*Assignment*: Using the records that follow, count the lines containing the word "Proteasome" and give that number only.
===== Working data
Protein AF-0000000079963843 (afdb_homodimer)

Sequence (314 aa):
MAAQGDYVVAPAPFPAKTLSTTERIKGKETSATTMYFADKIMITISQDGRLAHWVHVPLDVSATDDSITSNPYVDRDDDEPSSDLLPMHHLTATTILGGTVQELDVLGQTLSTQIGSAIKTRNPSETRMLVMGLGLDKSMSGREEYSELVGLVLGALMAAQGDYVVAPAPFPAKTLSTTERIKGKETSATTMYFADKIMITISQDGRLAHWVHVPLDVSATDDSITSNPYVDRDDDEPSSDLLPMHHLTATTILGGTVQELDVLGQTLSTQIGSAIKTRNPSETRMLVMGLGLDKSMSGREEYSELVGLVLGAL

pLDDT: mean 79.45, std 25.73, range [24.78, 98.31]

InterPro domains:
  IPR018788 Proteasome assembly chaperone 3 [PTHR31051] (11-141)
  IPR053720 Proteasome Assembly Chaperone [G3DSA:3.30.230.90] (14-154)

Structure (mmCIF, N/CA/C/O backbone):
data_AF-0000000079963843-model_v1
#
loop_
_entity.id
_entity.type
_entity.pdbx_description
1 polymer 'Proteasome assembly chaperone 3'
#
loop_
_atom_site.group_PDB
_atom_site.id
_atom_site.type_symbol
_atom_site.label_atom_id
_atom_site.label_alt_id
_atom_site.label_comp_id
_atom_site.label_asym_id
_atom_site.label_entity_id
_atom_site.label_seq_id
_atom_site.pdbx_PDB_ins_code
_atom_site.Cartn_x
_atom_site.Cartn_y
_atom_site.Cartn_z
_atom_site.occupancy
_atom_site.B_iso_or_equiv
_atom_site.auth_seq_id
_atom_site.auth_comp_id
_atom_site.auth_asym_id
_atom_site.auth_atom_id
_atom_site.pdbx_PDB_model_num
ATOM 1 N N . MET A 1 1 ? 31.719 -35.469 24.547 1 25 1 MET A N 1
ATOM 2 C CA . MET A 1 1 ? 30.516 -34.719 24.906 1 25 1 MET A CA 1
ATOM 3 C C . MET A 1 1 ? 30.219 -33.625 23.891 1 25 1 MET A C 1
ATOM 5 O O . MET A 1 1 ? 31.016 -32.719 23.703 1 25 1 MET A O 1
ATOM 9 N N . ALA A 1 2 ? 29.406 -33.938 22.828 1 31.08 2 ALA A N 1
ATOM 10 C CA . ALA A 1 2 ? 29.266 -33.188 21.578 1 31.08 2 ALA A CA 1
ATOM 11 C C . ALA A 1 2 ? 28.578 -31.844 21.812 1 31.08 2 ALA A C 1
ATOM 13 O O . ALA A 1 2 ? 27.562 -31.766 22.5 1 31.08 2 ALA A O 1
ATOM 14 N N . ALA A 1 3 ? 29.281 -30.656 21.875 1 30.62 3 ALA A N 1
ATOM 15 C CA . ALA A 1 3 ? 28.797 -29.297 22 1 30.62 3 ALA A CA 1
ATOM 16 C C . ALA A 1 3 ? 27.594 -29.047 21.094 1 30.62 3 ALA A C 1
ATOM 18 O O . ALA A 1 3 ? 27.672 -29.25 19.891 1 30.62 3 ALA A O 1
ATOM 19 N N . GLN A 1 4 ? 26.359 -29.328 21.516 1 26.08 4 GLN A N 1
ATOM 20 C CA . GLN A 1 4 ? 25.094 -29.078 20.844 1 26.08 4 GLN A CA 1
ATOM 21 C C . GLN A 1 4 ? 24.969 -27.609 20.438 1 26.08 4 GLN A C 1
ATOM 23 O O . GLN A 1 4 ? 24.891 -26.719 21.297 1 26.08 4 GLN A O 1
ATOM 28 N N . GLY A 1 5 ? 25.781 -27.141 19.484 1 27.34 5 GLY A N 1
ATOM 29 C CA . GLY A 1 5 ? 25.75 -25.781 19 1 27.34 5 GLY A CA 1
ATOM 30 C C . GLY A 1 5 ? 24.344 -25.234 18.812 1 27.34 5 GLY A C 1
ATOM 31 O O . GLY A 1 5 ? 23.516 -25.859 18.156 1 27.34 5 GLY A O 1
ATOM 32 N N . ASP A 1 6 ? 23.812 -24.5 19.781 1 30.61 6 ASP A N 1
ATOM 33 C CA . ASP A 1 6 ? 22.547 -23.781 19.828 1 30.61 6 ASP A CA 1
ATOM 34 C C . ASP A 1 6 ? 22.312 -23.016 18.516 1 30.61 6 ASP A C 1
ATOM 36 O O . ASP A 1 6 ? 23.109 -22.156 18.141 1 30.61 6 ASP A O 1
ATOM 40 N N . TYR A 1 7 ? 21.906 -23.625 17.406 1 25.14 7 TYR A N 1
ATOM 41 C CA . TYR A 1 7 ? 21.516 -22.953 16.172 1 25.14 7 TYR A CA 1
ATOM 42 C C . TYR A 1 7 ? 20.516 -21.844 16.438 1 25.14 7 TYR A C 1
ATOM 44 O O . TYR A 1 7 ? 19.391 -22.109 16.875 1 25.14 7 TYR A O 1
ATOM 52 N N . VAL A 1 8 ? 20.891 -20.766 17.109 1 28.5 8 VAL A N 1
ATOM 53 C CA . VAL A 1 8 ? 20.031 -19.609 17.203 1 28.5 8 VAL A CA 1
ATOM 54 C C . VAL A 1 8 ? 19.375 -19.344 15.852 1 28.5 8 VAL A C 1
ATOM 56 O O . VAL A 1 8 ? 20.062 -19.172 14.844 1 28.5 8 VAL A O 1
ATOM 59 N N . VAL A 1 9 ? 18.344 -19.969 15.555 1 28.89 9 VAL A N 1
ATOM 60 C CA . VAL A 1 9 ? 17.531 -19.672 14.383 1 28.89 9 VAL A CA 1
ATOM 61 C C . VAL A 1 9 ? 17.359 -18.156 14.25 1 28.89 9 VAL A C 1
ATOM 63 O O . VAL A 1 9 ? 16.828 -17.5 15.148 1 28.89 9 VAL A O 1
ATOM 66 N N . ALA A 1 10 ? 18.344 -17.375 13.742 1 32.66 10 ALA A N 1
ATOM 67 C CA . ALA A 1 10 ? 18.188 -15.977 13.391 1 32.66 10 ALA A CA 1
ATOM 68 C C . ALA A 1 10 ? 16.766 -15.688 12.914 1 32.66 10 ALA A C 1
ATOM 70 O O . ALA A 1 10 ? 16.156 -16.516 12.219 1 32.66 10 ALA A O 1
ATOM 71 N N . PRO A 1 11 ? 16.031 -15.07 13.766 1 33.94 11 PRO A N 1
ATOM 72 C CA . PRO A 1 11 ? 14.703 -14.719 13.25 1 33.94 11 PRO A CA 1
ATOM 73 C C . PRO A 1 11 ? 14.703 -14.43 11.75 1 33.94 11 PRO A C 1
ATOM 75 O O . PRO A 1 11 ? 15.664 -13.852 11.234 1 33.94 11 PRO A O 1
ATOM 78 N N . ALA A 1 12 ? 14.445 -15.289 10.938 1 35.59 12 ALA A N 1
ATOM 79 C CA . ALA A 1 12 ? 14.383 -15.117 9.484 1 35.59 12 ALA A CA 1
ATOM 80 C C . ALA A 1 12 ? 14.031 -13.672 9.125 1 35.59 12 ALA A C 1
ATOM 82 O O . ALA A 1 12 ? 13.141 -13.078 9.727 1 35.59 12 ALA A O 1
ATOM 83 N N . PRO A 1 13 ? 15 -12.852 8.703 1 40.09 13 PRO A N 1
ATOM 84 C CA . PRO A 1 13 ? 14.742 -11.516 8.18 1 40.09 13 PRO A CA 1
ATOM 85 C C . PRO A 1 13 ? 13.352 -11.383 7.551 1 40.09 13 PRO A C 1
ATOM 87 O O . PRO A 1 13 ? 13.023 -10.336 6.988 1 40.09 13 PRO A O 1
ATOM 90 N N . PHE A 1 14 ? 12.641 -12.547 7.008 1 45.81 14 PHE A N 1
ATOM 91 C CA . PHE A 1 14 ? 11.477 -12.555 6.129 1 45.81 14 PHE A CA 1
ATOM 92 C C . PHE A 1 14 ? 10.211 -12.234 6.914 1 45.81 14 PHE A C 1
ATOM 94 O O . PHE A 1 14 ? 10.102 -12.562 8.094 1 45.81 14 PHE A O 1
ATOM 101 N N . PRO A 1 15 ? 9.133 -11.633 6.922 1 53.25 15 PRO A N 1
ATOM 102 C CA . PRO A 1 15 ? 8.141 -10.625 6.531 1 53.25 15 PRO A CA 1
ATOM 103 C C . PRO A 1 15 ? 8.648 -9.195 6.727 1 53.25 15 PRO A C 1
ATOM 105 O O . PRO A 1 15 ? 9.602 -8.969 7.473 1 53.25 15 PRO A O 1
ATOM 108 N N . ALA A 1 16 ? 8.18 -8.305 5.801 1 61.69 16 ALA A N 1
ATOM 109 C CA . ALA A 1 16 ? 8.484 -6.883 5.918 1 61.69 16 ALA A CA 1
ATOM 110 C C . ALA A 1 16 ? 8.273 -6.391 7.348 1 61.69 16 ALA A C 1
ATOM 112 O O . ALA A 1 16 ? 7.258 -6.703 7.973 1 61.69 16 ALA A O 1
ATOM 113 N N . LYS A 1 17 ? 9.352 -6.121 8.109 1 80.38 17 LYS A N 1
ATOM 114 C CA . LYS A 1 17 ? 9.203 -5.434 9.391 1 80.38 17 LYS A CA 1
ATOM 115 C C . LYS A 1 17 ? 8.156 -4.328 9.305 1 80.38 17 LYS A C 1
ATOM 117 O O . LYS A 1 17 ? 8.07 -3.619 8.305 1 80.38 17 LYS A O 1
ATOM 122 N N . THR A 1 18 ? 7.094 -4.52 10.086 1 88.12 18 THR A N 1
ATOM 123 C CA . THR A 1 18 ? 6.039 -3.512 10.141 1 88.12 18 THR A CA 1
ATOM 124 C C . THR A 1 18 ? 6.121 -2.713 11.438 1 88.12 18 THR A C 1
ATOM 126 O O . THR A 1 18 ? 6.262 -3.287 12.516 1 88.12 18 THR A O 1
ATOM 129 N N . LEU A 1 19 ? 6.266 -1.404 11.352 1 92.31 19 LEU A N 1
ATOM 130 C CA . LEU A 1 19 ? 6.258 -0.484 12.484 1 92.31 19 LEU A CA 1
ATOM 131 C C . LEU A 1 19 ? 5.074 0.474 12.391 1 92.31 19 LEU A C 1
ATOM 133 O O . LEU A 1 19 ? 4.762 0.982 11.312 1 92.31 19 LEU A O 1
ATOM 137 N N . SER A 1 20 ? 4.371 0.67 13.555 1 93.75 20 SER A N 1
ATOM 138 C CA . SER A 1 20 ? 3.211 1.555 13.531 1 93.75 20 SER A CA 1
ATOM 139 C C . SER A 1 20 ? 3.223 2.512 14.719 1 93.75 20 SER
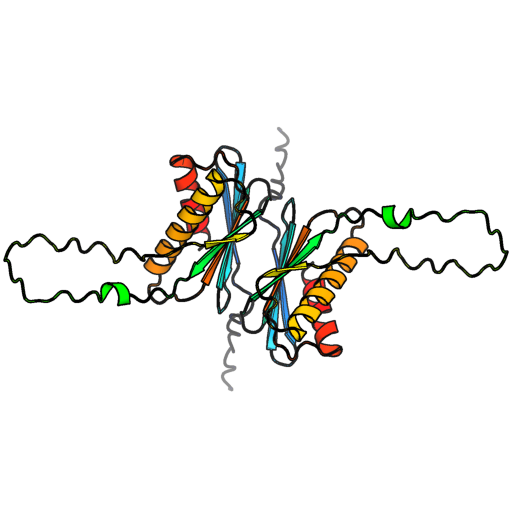 A C 1
ATOM 141 O O . SER A 1 20 ? 3.732 2.176 15.789 1 93.75 20 SER A O 1
ATOM 143 N N . THR A 1 21 ? 2.795 3.68 14.516 1 95.44 21 THR A N 1
ATOM 144 C CA . THR A 1 21 ? 2.543 4.695 15.531 1 95.44 21 THR A CA 1
ATOM 145 C C . THR A 1 21 ? 1.172 5.336 15.328 1 95.44 21 THR A C 1
ATOM 147 O O . THR A 1 21 ? 0.693 5.445 14.195 1 95.44 21 THR A O 1
ATOM 150 N N . THR A 1 22 ? 0.52 5.672 16.438 1 94.75 22 THR A N 1
ATOM 151 C CA . THR A 1 22 ? -0.775 6.344 16.375 1 94.75 22 THR A CA 1
ATOM 152 C C . THR A 1 22 ? -0.811 7.539 17.312 1 94.75 22 THR A C 1
ATOM 154 O O . THR A 1 22 ? -0.327 7.453 18.453 1 94.75 22 THR A O 1
ATOM 157 N N . GLU A 1 23 ? -1.318 8.609 16.828 1 94.56 23 GLU A N 1
ATOM 158 C CA . GLU A 1 23 ? -1.491 9.828 17.609 1 94.56 23 GLU A CA 1
ATOM 159 C C . GLU A 1 23 ? -2.766 10.562 17.203 1 94.56 23 GLU A C 1
ATOM 161 O O . GLU A 1 23 ? -3.32 10.32 16.141 1 94.56 23 GLU A O 1
ATOM 166 N N . ARG A 1 24 ? -3.229 11.352 18.125 1 95.19 24 ARG A N 1
ATOM 167 C CA . ARG A 1 24 ? -4.309 12.266 17.781 1 95.19 24 ARG A CA 1
ATOM 168 C C . ARG A 1 24 ? -3.758 13.609 17.297 1 95.19 24 ARG A C 1
ATOM 170 O O . ARG A 1 24 ? -3 14.266 18.016 1 95.19 24 ARG A O 1
ATOM 177 N N . ILE A 1 25 ? -4.102 14.031 16.078 1 97.06 25 ILE A N 1
ATOM 178 C CA . ILE A 1 25 ? -3.693 15.312 15.508 1 97.06 25 ILE A CA 1
ATOM 179 C C . ILE A 1 25 ? -4.926 16.141 15.164 1 97.06 25 ILE A C 1
ATOM 181 O O . ILE A 1 25 ? -5.742 15.734 14.328 1 97.06 25 ILE A O 1
ATOM 185 N N . LYS A 1 26 ? -5.039 17.297 15.758 1 94.88 26 LYS A N 1
ATOM 186 C CA . LYS A 1 26 ? -6.207 18.156 15.586 1 94.88 26 LYS A CA 1
ATOM 187 C C . LYS A 1 26 ? -7.5 17.391 15.805 1 94.88 26 LYS A C 1
ATOM 189 O O . LYS A 1 26 ? -8.422 17.453 14.984 1 94.88 26 LYS A O 1
ATOM 194 N N . GLY A 1 27 ? -7.406 16.516 16.797 1 94.06 27 GLY A N 1
ATOM 195 C CA . GLY A 1 27 ? -8.594 15.797 17.234 1 94.06 27 GLY A CA 1
ATOM 196 C C . GLY A 1 27 ? -8.891 14.57 16.391 1 94.06 27 GLY A C 1
ATOM 197 O O . GLY A 1 27 ? -9.859 13.852 16.656 1 94.06 27 GLY A O 1
ATOM 198 N N . LYS A 1 28 ? -8.094 14.336 15.445 1 95.38 28 LYS A N 1
ATOM 199 C CA . LYS A 1 28 ? -8.312 13.18 14.578 1 95.38 28 LYS A CA 1
ATOM 200 C C . LYS A 1 28 ? -7.281 12.086 14.852 1 95.38 28 LYS A C 1
ATOM 202 O O . LYS A 1 28 ? -6.078 12.352 14.859 1 95.38 28 LYS A O 1
ATOM 207 N N . GLU A 1 29 ? -7.836 10.906 15.078 1 94.56 29 GLU A N 1
ATOM 208 C CA . GLU A 1 29 ? -6.914 9.781 15.211 1 94.56 29 GLU A CA 1
ATOM 209 C C . GLU A 1 29 ? -6.133 9.562 13.914 1 94.56 29 GLU A C 1
ATOM 211 O O . GLU A 1 29 ? -6.727 9.406 12.844 1 94.56 29 GLU A O 1
ATOM 216 N N . THR A 1 30 ? -4.812 9.625 13.961 1 96.25 30 THR A N 1
ATOM 217 C CA . THR A 1 30 ? -3.916 9.516 12.812 1 96.25 30 THR A CA 1
ATOM 218 C C . THR A 1 30 ? -2.9 8.398 13.023 1 96.25 30 THR A C 1
ATOM 220 O O . THR A 1 30 ? -2.209 8.367 14.047 1 96.25 30 THR A O 1
ATOM 223 N N . SER A 1 31 ? -2.846 7.438 12.117 1 96.25 31 SER A N 1
ATOM 224 C CA . SER A 1 31 ? -1.939 6.301 12.242 1 96.25 31 SER A CA 1
ATOM 225 C C . SER A 1 31 ? -0.954 6.246 11.078 1 96.25 31 SER A C 1
ATOM 227 O O . SER A 1 31 ? -1.323 6.512 9.93 1 96.25 31 SER A O 1
ATOM 229 N N . ALA A 1 32 ? 0.273 5.926 11.391 1 97.19 32 ALA A N 1
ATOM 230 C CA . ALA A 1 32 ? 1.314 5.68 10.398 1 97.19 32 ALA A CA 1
==========
*Answer space*: 3